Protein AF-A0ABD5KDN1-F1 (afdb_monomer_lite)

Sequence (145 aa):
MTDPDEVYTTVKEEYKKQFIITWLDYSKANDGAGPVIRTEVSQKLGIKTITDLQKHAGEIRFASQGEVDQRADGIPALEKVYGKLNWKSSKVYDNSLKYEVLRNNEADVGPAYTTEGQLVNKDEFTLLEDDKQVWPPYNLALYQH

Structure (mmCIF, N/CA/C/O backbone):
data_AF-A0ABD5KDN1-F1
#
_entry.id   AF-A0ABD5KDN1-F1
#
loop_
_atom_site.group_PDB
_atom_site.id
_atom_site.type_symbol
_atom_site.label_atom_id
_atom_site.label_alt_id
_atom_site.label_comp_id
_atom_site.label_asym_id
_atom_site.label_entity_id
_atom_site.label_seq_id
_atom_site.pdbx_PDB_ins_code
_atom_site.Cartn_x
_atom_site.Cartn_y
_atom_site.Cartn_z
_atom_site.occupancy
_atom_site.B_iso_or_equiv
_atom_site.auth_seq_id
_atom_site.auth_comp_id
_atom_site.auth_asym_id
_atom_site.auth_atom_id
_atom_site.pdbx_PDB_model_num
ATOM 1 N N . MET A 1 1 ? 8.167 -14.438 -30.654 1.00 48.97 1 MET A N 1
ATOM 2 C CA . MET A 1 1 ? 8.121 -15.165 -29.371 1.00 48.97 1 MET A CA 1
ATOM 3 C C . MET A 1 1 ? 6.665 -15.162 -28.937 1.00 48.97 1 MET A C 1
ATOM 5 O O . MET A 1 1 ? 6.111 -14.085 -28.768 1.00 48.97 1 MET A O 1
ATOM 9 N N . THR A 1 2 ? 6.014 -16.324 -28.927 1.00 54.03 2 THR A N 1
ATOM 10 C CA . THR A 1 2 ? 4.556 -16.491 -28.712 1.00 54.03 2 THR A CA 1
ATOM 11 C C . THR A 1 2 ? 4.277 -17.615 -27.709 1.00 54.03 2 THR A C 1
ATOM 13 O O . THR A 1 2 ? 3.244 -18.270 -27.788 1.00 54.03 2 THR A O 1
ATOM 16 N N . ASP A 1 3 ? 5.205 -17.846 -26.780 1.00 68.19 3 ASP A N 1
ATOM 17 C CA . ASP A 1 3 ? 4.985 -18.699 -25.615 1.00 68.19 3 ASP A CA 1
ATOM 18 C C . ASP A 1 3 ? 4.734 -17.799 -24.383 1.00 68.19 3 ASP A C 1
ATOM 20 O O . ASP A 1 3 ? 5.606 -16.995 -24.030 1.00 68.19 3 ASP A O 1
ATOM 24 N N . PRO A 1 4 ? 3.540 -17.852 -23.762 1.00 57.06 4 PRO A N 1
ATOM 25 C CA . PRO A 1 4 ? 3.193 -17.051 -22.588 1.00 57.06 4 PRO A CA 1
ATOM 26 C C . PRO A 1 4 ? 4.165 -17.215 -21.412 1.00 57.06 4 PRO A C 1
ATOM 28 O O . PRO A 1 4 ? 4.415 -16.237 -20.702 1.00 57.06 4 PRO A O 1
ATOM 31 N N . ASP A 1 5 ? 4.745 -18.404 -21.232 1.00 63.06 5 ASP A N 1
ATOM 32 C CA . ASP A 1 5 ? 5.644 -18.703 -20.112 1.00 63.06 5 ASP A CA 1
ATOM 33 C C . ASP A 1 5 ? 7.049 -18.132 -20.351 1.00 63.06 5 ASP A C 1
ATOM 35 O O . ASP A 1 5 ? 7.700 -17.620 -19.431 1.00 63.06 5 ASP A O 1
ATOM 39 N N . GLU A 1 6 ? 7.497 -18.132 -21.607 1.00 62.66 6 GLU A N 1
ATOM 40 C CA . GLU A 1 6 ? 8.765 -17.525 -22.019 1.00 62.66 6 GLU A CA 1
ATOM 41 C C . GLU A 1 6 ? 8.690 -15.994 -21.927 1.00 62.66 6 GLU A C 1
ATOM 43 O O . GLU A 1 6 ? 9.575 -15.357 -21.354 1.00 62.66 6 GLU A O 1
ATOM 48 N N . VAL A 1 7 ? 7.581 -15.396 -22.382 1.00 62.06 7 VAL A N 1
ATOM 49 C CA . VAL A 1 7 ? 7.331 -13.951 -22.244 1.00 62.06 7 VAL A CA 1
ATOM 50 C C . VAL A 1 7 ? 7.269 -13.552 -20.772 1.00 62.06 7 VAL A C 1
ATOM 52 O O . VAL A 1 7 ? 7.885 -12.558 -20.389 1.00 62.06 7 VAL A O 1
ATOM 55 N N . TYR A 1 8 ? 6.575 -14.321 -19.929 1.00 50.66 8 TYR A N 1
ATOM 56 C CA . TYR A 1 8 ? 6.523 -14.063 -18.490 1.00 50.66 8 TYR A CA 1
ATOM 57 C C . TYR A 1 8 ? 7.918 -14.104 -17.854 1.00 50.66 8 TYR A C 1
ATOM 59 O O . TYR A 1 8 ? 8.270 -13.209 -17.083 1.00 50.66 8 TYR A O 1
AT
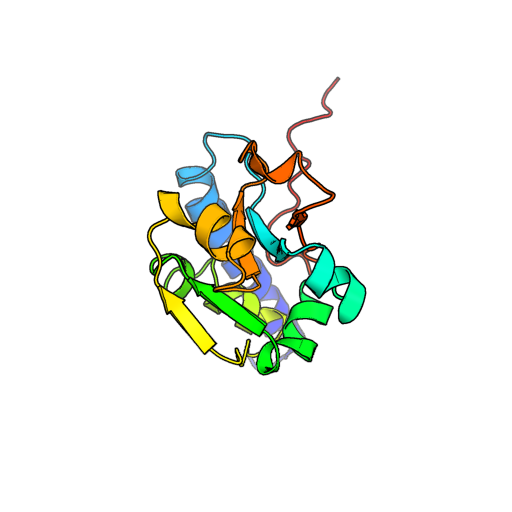OM 67 N N . THR A 1 9 ? 8.734 -15.097 -18.211 1.00 68.31 9 THR A N 1
ATOM 68 C CA . THR A 1 9 ? 10.085 -15.269 -17.661 1.00 68.31 9 THR
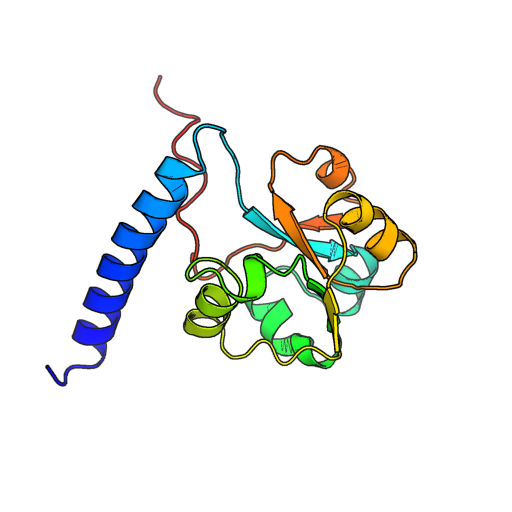 A CA 1
ATOM 69 C C . THR A 1 9 ? 11.016 -14.141 -18.094 1.00 68.31 9 THR A C 1
ATOM 71 O O . THR A 1 9 ? 11.611 -13.487 -17.238 1.00 68.31 9 THR A O 1
ATOM 74 N N . THR A 1 10 ? 11.076 -13.821 -19.389 1.00 69.75 10 THR A N 1
ATOM 75 C CA . THR A 1 10 ? 11.892 -12.710 -19.901 1.00 69.75 10 THR A CA 1
ATOM 76 C C . THR A 1 10 ? 11.453 -11.375 -19.311 1.00 69.75 10 THR A C 1
ATOM 78 O O . THR A 1 10 ? 12.284 -10.585 -18.870 1.00 69.75 10 THR A O 1
ATOM 81 N N . VAL A 1 11 ? 10.143 -11.125 -19.232 1.00 66.38 11 VAL A N 1
ATOM 82 C CA . VAL A 1 11 ? 9.621 -9.894 -18.634 1.00 66.38 11 VAL A CA 1
ATOM 83 C C . VAL A 1 11 ? 9.969 -9.821 -17.151 1.00 66.38 11 VAL A C 1
ATOM 85 O O . VAL A 1 11 ? 10.329 -8.745 -16.687 1.00 66.38 11 VAL A O 1
ATOM 88 N N . LYS A 1 12 ? 9.902 -10.931 -16.410 1.00 62.69 12 LYS A N 1
ATOM 89 C CA . LYS A 1 12 ? 10.282 -10.997 -14.994 1.00 62.69 12 LYS A CA 1
ATOM 90 C C . LYS A 1 12 ? 11.778 -10.758 -14.789 1.00 62.69 12 LYS A C 1
ATOM 92 O O . LYS A 1 12 ? 12.145 -10.061 -13.850 1.00 62.69 12 LYS A O 1
ATOM 97 N N . GLU A 1 13 ? 12.636 -11.309 -15.642 1.00 69.56 13 GLU A N 1
ATOM 98 C CA . GLU A 1 13 ? 14.090 -11.129 -15.565 1.00 69.56 13 GLU A CA 1
ATOM 99 C C . GLU A 1 13 ? 14.528 -9.711 -15.924 1.00 69.56 13 GLU A C 1
ATOM 101 O O . GLU A 1 13 ? 15.297 -9.104 -15.182 1.00 69.56 13 GLU A O 1
ATOM 106 N N . GLU A 1 14 ? 14.018 -9.158 -17.023 1.00 67.50 14 GLU A N 1
ATOM 107 C CA . GLU A 1 14 ? 14.332 -7.790 -17.443 1.00 67.50 14 GLU A CA 1
ATOM 108 C C . GLU A 1 14 ? 13.776 -6.765 -16.461 1.00 67.50 14 GLU A C 1
ATOM 110 O O . GLU A 1 14 ? 14.457 -5.802 -16.109 1.00 67.50 14 GLU A O 1
ATOM 115 N N . TYR A 1 15 ? 12.577 -7.025 -15.938 1.00 64.88 15 TYR A N 1
ATOM 116 C CA . TYR A 1 15 ? 12.011 -6.243 -14.853 1.00 64.88 15 TYR A CA 1
ATOM 117 C C . TYR A 1 15 ? 12.906 -6.312 -13.614 1.00 64.88 15 TYR A C 1
ATOM 119 O O . TYR A 1 15 ? 13.319 -5.268 -13.131 1.00 64.88 15 TYR A O 1
ATOM 127 N N . LYS A 1 16 ? 13.317 -7.505 -13.159 1.00 63.72 16 LYS A N 1
ATOM 128 C CA . LYS A 1 16 ? 14.261 -7.645 -12.039 1.00 63.72 16 LYS A CA 1
ATOM 129 C C . LYS A 1 16 ? 15.564 -6.886 -12.279 1.00 63.72 16 LYS A C 1
ATOM 131 O O . LYS A 1 16 ? 16.004 -6.206 -11.370 1.00 63.72 16 LYS A O 1
ATOM 136 N N . LYS A 1 17 ? 16.182 -6.962 -13.461 1.00 65.38 17 LYS A N 1
ATOM 137 C CA . LYS A 1 17 ? 17.456 -6.272 -13.747 1.00 65.38 17 LYS A CA 1
ATOM 138 C C . LYS A 1 17 ? 17.313 -4.753 -13.719 1.00 65.38 17 LYS A C 1
ATOM 140 O O . LYS A 1 17 ? 18.083 -4.092 -13.031 1.00 65.38 17 LYS A O 1
ATOM 145 N N . GLN A 1 18 ? 16.336 -4.207 -14.445 1.00 59.97 18 GLN A N 1
ATOM 146 C CA . GLN A 1 18 ? 16.112 -2.759 -14.503 1.00 59.97 18 GLN A CA 1
ATOM 147 C C . GLN A 1 18 ? 15.749 -2.214 -13.124 1.00 59.97 18 GLN A C 1
ATOM 149 O O . GLN A 1 18 ? 16.317 -1.226 -12.673 1.00 59.97 18 GLN A O 1
ATOM 154 N N . PHE A 1 19 ? 14.867 -2.925 -12.431 1.00 60.03 19 PHE A N 1
ATOM 155 C CA . PHE A 1 19 ? 14.402 -2.579 -11.103 1.00 60.03 19 PHE A CA 1
ATOM 156 C C . PHE A 1 19 ? 15.523 -2.683 -10.068 1.00 60.03 19 PHE A C 1
ATOM 158 O O . PHE A 1 19 ? 15.737 -1.737 -9.330 1.00 60.03 19 PHE A O 1
ATOM 165 N N . ILE A 1 20 ? 16.302 -3.770 -10.049 1.00 60.31 20 ILE A N 1
ATOM 166 C CA . ILE A 1 20 ? 17.480 -3.901 -9.179 1.00 60.31 20 ILE A CA 1
ATOM 167 C C . ILE A 1 20 ? 18.464 -2.755 -9.430 1.00 60.31 20 ILE A C 1
ATOM 169 O O . ILE A 1 20 ? 18.984 -2.231 -8.463 1.00 60.31 20 ILE A O 1
ATOM 173 N N . ILE A 1 21 ? 18.711 -2.325 -10.673 1.00 53.66 21 ILE A N 1
ATOM 174 C CA . ILE A 1 21 ? 19.629 -1.206 -10.964 1.00 53.66 21 ILE A CA 1
ATOM 175 C C . ILE A 1 21 ? 19.058 0.132 -10.471 1.00 53.66 21 ILE A C 1
ATOM 177 O O . ILE A 1 21 ? 19.743 0.842 -9.741 1.00 53.66 21 ILE A O 1
ATOM 181 N N . THR A 1 22 ? 17.796 0.448 -10.789 1.00 50.75 22 THR A N 1
ATOM 182 C CA . THR A 1 22 ? 17.116 1.653 -10.275 1.00 50.75 22 THR A CA 1
ATOM 183 C C . THR A 1 22 ? 17.087 1.669 -8.748 1.00 50.75 22 THR A C 1
ATOM 185 O O . THR A 1 22 ? 17.279 2.714 -8.131 1.00 50.75 22 THR A O 1
ATOM 188 N N . TRP A 1 23 ? 16.902 0.499 -8.137 1.00 48.09 23 TRP A N 1
ATOM 189 C CA . TRP A 1 23 ? 16.955 0.334 -6.696 1.00 48.09 23 TRP A CA 1
ATOM 190 C C . TRP A 1 23 ? 18.362 0.441 -6.156 1.00 48.09 23 TRP A C 1
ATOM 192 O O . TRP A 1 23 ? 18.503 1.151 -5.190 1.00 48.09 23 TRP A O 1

# # #

_DIRECTIONS_:
Reproduce word for word the lines of the records above, beginning at the first and ending with the line where "ATOM 1 N N ." appears, and nothing past it.

_EXERCISE ANSWER_:
Protein AF-A0ABD5KDN1-F1 (afdb_monomer_lite)

Sequence (145 aa):
MTDPDEVYTTVKEEYKKQFIITWLDYSKANDGAGPVIRTEVSQKLGIKTITDLQKHAGEIRFASQGEVDQRADGIPALEKVYGKLNWKSSKVYDNSLKYEVLRNNEADVGPAYTTEGQLVNKDEFTLLEDDKQVWPPYNLALYQH

Structure (mmCIF, N/CA/C/O backbone):
data_AF-A0ABD5KDN1-F1
#
_entry.id   AF-A0ABD5KDN1-F1
#
loop_
_atom_site.group_PDB
_atom_site.id
_atom_site.type_symbol
_atom_site.label_atom_id
_atom_site.label_alt_id
_atom_site.label_comp_id
_atom_site.label_asym_id
_atom_site.label_entity_id
_atom_site.label_seq_id
_atom_site.pdbx_PDB_ins_code
_atom_site.Cartn_x
_atom_site.Cartn_y
_atom_site.Cartn_z
_atom_site.occupancy
_atom_site.B_iso_or_equiv
_atom_site.auth_seq_id
_atom_site.auth_comp_id
_atom_site.auth_asym_id
_atom_site.auth_atom_id
_atom_site.pdbx_PDB_model_num
ATOM 1 N N . MET A 1 1 ? 8.167 -14.438 -30.654 1.00 48.97 1 MET A N 1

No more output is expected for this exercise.